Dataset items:

::::

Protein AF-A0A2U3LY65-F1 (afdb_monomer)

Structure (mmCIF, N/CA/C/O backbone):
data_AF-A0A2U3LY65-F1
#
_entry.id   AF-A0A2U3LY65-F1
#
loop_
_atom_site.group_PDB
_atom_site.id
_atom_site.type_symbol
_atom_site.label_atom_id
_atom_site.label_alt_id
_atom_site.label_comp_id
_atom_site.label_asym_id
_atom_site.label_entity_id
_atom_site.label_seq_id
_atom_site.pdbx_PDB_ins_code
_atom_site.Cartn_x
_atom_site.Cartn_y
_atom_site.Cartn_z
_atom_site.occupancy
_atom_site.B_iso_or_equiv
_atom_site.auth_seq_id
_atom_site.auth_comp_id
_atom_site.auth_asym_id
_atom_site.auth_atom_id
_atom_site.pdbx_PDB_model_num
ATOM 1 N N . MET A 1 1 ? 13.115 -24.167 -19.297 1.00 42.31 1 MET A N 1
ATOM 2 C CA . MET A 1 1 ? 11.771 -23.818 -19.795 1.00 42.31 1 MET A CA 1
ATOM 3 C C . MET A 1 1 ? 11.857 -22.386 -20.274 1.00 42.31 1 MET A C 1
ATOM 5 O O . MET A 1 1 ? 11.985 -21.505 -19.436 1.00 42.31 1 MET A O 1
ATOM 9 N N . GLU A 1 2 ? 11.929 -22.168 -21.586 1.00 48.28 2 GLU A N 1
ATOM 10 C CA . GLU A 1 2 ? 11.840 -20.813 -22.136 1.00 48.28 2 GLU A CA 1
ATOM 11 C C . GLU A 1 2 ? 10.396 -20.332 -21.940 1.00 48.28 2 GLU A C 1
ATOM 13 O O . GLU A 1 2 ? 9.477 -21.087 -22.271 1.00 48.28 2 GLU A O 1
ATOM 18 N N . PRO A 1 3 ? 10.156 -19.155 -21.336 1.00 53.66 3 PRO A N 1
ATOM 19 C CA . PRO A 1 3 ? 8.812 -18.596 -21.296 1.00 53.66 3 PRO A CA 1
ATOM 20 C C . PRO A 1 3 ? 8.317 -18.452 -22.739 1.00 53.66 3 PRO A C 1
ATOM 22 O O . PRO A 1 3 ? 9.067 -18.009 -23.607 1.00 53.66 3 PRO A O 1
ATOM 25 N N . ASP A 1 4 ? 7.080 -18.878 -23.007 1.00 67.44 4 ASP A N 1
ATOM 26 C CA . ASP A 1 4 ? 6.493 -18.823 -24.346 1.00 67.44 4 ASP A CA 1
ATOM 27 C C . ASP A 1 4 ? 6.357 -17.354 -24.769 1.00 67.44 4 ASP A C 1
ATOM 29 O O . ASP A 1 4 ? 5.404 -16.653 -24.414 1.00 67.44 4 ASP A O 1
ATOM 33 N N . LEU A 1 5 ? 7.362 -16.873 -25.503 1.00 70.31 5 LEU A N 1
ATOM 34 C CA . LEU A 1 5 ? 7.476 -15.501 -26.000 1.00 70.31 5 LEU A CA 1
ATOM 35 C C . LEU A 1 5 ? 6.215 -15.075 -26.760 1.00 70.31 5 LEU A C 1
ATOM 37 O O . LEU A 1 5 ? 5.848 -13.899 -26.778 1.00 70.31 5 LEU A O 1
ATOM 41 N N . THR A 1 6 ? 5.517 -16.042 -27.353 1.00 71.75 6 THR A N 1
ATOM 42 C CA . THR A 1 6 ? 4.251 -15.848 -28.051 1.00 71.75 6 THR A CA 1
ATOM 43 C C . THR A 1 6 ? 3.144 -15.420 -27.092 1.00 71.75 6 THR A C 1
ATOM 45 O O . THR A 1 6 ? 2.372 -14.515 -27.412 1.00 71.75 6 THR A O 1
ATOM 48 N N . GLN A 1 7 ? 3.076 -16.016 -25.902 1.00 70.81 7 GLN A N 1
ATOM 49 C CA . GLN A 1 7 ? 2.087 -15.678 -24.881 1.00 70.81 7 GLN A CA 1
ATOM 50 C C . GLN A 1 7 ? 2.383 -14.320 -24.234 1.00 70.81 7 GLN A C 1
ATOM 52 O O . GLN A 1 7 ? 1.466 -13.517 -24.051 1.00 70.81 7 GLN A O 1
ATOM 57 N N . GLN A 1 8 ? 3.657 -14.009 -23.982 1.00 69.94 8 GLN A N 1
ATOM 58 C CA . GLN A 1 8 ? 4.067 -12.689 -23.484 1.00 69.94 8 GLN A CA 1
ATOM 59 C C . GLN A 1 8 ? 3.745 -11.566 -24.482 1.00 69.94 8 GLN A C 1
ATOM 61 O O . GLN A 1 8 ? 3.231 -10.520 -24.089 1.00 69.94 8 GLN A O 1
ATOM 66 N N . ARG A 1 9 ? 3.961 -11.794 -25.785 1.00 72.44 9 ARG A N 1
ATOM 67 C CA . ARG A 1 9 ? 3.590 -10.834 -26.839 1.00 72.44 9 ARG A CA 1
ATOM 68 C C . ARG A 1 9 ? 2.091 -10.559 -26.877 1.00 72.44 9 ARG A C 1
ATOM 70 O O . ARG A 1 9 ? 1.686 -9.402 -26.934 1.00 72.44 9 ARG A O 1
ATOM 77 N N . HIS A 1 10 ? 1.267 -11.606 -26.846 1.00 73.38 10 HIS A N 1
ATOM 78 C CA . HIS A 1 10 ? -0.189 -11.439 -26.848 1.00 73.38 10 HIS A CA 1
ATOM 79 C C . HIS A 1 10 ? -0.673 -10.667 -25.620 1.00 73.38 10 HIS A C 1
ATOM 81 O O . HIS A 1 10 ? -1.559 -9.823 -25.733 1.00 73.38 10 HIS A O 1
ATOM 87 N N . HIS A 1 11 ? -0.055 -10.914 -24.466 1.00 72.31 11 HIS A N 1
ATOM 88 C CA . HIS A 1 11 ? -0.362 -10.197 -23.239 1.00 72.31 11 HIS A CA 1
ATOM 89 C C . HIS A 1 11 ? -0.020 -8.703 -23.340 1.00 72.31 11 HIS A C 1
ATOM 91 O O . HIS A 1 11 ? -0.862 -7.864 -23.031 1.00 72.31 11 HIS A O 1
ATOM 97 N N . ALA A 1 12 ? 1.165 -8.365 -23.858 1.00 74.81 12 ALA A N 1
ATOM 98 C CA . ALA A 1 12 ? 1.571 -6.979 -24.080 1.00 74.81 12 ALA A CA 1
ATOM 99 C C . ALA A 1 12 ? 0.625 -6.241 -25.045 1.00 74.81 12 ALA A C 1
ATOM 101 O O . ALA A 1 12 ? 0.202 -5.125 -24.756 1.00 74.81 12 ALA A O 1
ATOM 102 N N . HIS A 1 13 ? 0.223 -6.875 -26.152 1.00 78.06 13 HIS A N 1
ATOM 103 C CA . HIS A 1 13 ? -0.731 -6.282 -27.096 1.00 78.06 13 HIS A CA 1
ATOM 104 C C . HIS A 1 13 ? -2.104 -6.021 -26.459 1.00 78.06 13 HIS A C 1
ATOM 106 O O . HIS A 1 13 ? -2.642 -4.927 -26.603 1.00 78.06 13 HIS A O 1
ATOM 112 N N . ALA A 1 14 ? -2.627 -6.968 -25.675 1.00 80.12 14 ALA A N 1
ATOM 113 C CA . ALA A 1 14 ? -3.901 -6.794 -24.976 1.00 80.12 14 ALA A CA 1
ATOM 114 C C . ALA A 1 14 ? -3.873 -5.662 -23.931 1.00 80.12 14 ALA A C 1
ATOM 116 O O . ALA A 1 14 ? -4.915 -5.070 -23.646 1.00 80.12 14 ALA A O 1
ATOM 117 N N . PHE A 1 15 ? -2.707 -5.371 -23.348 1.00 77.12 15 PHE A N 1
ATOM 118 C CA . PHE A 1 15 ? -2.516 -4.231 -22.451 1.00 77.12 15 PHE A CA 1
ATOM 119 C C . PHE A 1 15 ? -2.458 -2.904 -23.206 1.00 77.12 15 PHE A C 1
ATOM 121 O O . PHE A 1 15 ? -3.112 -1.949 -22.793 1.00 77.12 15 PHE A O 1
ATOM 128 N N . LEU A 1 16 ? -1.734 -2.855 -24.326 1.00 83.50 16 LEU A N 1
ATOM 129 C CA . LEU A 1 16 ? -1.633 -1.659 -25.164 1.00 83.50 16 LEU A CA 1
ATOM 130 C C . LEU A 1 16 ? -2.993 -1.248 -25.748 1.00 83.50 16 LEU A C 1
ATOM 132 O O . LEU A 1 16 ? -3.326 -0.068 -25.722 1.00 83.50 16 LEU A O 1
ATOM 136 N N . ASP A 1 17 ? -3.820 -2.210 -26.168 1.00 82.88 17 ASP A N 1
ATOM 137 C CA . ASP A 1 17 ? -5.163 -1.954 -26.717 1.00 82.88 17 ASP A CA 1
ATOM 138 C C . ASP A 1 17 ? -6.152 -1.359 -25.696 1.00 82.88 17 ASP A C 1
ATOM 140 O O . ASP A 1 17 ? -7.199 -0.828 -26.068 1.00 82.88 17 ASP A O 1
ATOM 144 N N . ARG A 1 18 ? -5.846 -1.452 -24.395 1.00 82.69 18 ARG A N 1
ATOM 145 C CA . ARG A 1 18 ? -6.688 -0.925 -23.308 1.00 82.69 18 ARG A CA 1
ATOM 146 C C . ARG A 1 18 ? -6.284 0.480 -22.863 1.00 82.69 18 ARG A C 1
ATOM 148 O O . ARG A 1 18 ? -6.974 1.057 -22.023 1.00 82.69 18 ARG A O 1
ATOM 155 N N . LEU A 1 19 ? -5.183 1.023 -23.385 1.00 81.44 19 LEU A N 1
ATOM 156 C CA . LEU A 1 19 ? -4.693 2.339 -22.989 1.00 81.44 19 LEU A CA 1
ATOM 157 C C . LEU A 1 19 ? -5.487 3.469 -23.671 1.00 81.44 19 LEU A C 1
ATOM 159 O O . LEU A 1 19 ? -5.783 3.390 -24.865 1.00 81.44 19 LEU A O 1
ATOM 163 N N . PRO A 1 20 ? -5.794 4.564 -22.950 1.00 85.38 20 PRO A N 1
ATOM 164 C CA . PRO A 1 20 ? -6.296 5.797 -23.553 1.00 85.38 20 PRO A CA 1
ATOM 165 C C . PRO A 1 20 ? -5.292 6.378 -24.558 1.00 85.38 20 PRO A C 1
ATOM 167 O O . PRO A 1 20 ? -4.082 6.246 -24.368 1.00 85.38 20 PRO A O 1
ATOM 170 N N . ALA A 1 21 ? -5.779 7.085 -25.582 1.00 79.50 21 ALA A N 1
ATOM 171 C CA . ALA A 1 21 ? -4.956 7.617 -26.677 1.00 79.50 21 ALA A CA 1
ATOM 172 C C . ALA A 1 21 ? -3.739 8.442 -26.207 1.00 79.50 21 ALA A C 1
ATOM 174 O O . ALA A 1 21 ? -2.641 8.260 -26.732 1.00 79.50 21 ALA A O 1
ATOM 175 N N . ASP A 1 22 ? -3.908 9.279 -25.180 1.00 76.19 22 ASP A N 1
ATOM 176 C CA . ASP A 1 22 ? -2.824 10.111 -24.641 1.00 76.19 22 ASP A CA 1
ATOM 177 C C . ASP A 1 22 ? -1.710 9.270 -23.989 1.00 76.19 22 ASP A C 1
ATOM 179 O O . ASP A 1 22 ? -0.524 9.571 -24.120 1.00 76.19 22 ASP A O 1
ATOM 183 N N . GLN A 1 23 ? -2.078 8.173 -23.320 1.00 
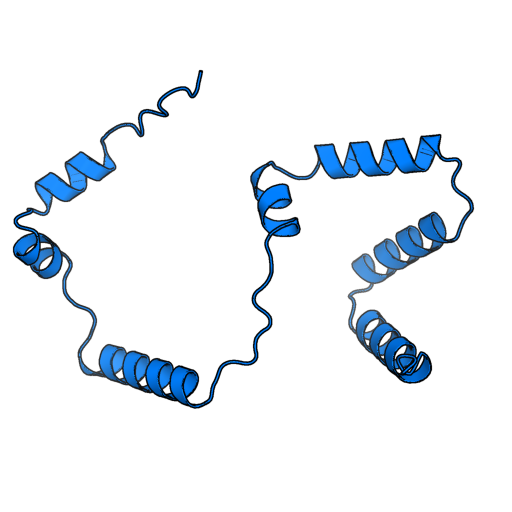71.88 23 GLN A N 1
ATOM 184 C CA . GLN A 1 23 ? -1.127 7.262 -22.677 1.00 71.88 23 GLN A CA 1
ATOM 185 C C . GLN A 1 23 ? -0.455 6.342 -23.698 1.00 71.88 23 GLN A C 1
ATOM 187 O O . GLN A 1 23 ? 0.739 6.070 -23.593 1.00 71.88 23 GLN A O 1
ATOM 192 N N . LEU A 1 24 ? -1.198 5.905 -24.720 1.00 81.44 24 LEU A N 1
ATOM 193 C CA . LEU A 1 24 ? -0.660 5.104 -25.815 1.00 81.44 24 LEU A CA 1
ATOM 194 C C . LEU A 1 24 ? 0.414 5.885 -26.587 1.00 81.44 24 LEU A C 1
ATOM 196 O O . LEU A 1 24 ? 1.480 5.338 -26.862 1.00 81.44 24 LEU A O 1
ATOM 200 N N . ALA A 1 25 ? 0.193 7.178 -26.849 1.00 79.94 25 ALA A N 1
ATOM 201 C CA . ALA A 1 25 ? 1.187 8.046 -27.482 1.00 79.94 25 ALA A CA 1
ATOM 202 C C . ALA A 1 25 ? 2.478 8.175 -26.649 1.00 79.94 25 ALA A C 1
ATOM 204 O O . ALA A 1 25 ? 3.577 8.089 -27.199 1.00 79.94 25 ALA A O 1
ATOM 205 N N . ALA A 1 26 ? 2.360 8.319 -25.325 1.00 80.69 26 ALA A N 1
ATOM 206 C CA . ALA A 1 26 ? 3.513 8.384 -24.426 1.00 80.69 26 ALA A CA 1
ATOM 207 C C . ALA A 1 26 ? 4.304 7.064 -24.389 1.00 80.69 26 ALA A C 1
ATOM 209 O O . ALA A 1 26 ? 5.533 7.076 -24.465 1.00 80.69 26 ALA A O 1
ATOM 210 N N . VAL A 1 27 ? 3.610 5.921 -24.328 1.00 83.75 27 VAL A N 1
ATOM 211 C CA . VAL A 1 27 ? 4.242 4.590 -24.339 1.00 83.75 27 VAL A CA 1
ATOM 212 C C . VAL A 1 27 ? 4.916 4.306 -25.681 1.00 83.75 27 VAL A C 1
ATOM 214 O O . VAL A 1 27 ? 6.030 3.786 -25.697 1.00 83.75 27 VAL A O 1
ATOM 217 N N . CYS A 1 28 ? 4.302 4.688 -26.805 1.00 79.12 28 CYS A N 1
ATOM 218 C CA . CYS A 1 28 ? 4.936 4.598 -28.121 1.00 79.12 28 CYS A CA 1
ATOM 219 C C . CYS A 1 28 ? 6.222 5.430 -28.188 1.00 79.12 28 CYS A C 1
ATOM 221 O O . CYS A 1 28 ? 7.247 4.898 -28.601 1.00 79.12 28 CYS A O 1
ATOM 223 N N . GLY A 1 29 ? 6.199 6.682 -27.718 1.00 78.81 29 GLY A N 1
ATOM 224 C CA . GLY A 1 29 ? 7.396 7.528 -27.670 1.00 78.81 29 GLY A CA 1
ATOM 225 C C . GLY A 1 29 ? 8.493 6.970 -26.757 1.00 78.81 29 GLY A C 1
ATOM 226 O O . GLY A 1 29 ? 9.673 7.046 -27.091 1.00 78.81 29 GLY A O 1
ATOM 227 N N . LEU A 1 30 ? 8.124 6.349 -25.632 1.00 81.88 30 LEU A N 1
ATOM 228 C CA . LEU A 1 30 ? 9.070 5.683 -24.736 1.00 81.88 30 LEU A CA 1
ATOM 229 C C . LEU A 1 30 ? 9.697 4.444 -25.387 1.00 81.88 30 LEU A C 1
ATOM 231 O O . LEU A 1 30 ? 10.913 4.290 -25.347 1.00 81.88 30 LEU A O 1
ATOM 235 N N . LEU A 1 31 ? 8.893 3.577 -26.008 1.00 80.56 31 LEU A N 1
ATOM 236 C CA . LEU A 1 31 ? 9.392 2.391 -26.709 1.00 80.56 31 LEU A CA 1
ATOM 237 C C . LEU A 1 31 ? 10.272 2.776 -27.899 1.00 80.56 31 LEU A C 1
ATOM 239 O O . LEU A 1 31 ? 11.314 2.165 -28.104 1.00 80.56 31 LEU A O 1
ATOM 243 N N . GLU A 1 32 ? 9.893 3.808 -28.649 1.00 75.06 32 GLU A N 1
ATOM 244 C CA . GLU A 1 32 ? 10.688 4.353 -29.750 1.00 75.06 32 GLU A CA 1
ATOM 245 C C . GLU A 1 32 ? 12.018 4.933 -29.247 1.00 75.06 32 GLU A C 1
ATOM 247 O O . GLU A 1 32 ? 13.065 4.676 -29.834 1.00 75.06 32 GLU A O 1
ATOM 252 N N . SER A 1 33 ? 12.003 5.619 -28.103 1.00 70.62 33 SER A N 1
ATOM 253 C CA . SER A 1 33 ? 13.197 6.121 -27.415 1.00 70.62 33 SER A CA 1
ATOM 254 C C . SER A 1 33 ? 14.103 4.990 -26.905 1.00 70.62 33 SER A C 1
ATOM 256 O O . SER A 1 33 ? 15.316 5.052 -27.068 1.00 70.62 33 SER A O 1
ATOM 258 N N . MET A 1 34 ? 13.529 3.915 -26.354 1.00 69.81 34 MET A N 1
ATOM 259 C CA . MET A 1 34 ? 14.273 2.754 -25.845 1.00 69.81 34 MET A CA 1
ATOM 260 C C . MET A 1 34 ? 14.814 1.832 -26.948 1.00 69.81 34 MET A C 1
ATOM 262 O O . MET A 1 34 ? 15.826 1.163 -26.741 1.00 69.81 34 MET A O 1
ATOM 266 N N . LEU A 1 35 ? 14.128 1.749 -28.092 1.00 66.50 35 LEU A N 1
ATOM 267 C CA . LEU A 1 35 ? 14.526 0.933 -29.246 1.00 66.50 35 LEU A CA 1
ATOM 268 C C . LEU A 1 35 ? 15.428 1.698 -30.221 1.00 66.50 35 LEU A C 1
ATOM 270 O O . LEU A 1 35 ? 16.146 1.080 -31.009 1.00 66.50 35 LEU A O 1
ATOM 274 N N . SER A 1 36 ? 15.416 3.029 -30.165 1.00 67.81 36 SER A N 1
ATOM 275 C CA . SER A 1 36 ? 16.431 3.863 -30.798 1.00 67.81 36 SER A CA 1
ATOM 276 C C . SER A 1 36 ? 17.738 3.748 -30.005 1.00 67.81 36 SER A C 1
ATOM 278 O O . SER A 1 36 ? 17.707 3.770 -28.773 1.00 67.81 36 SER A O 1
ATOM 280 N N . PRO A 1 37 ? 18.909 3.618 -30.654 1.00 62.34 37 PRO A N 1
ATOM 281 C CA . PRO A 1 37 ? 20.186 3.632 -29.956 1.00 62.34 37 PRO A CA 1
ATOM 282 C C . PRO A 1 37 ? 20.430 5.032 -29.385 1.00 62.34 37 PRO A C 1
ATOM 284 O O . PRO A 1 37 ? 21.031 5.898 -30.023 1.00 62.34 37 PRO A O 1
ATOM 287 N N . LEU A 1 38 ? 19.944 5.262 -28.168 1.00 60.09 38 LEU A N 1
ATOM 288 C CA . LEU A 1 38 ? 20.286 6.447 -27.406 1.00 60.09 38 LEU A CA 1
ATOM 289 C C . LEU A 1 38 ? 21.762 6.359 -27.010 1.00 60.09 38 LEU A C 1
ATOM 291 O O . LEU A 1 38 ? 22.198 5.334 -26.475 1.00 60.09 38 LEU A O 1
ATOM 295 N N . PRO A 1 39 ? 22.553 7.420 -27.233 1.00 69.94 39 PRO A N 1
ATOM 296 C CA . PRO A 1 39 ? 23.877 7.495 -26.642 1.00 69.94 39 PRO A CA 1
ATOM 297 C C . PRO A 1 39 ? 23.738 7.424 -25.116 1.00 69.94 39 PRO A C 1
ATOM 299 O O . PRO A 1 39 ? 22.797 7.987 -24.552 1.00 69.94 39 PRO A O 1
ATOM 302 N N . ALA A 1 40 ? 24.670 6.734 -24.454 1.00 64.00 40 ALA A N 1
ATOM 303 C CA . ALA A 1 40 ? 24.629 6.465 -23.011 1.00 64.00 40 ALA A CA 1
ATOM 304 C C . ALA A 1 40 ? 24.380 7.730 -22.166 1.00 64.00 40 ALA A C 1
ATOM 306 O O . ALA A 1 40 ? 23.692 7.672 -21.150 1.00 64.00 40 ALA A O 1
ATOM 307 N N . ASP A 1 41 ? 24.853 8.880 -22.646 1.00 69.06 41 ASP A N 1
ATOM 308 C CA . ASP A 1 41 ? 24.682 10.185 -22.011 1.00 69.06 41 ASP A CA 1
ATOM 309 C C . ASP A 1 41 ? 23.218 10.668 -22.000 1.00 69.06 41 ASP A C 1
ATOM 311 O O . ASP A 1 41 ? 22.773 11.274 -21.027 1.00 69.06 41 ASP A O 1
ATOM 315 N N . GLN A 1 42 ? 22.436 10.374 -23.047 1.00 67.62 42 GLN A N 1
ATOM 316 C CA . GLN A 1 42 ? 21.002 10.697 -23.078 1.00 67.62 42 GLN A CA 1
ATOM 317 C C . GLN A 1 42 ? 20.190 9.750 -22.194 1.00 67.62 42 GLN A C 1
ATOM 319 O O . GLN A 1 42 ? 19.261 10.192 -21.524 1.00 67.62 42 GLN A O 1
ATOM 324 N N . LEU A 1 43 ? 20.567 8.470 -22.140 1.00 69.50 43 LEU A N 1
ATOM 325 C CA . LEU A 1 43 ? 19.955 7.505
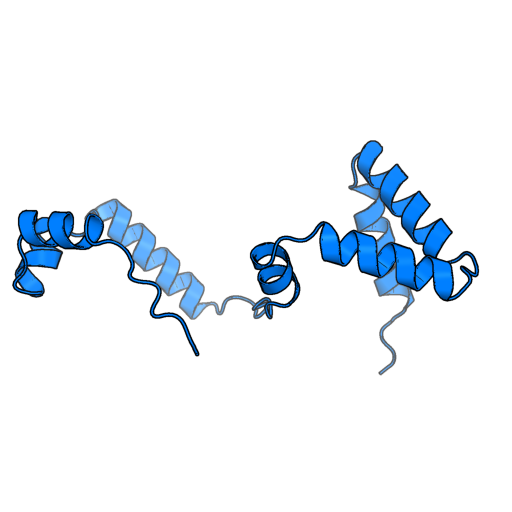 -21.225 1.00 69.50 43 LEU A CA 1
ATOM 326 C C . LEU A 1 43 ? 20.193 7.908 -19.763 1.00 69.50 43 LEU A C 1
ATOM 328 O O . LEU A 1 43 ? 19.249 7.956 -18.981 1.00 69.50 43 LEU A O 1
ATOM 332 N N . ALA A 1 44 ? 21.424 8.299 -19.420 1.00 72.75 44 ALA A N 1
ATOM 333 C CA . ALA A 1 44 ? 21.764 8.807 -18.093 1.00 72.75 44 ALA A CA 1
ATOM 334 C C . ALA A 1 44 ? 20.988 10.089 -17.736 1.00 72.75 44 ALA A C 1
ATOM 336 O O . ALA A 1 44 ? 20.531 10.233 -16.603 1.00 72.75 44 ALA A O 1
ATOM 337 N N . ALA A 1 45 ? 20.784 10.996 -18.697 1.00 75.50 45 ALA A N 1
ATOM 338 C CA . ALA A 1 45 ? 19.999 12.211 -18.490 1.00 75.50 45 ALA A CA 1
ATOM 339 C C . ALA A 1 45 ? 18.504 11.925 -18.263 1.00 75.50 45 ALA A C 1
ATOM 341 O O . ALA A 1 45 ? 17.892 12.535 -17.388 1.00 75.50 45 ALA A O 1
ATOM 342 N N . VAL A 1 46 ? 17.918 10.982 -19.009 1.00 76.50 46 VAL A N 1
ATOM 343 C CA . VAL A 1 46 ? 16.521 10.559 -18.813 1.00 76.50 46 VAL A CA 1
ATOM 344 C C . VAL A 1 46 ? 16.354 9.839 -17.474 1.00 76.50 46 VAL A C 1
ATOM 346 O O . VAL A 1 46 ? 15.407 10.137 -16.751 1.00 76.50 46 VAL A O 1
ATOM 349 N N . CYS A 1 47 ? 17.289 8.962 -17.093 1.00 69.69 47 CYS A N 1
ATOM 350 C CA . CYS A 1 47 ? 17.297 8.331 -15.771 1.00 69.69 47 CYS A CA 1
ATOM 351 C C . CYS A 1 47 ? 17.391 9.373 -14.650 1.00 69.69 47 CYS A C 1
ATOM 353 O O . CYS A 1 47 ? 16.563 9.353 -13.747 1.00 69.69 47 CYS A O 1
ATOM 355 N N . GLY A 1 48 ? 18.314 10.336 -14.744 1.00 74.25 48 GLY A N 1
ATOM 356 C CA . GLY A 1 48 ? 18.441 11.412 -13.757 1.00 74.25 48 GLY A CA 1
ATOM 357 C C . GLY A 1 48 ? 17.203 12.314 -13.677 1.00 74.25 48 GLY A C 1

::::

From the records above, transcribe exactly the run of lines that opens with the line holding "ATOM 338 C CA" and closes with the line holding "ATOM 356 C CA", both included.

ATOM 338 C CA . ALA A 1 45 ? 19.999 12.211 -18.490 1.00 75.50 45 ALA A CA 1
ATOM 339 C C . ALA A 1 45 ? 18.504 11.925 -18.263 1.00 75.50 45 ALA A C 1
ATOM 341 O O . ALA A 1 45 ? 17.892 12.535 -17.388 1.00 75.50 45 ALA A O 1
ATOM 342 N N . VAL A 1 46 ? 17.918 10.982 -19.009 1.00 76.50 46 VAL A N 1
ATOM 343 C CA . VAL A 1 46 ? 16.521 10.559 -18.813 1.00 76.50 46 VAL A CA 1
ATOM 344 C C . VAL A 1 46 ? 16.354 9.839 -17.474 1.00 76.50 46 VAL A C 1
ATOM 346 O O . VAL A 1 46 ? 15.407 10.137 -16.751 1.00 76.50 46 VAL A O 1
ATOM 349 N N . CYS A 1 47 ? 17.289 8.962 -17.093 1.00 69.69 47 CYS A N 1
ATOM 350 C CA . CYS A 1 47 ? 17.297 8.331 -15.771 1.00 69.69 47 CYS A CA 1
ATOM 351 C C . CYS A 1 47 ? 17.391 9.373 -14.650 1.00 69.69 47 CYS A C 1
ATOM 353 O O . CYS A 1 47 ? 16.563 9.353 -13.747 1.00 69.69 47 CYS A O 1
ATOM 355 N N . GLY A 1 48 ? 18.314 10.336 -14.744 1.00 74.25 48 GLY A N 1
ATOM 356 C CA . GLY A 1 48 ? 18.441 11.412 -13.757 1.00 74.25 48 GLY A CA 1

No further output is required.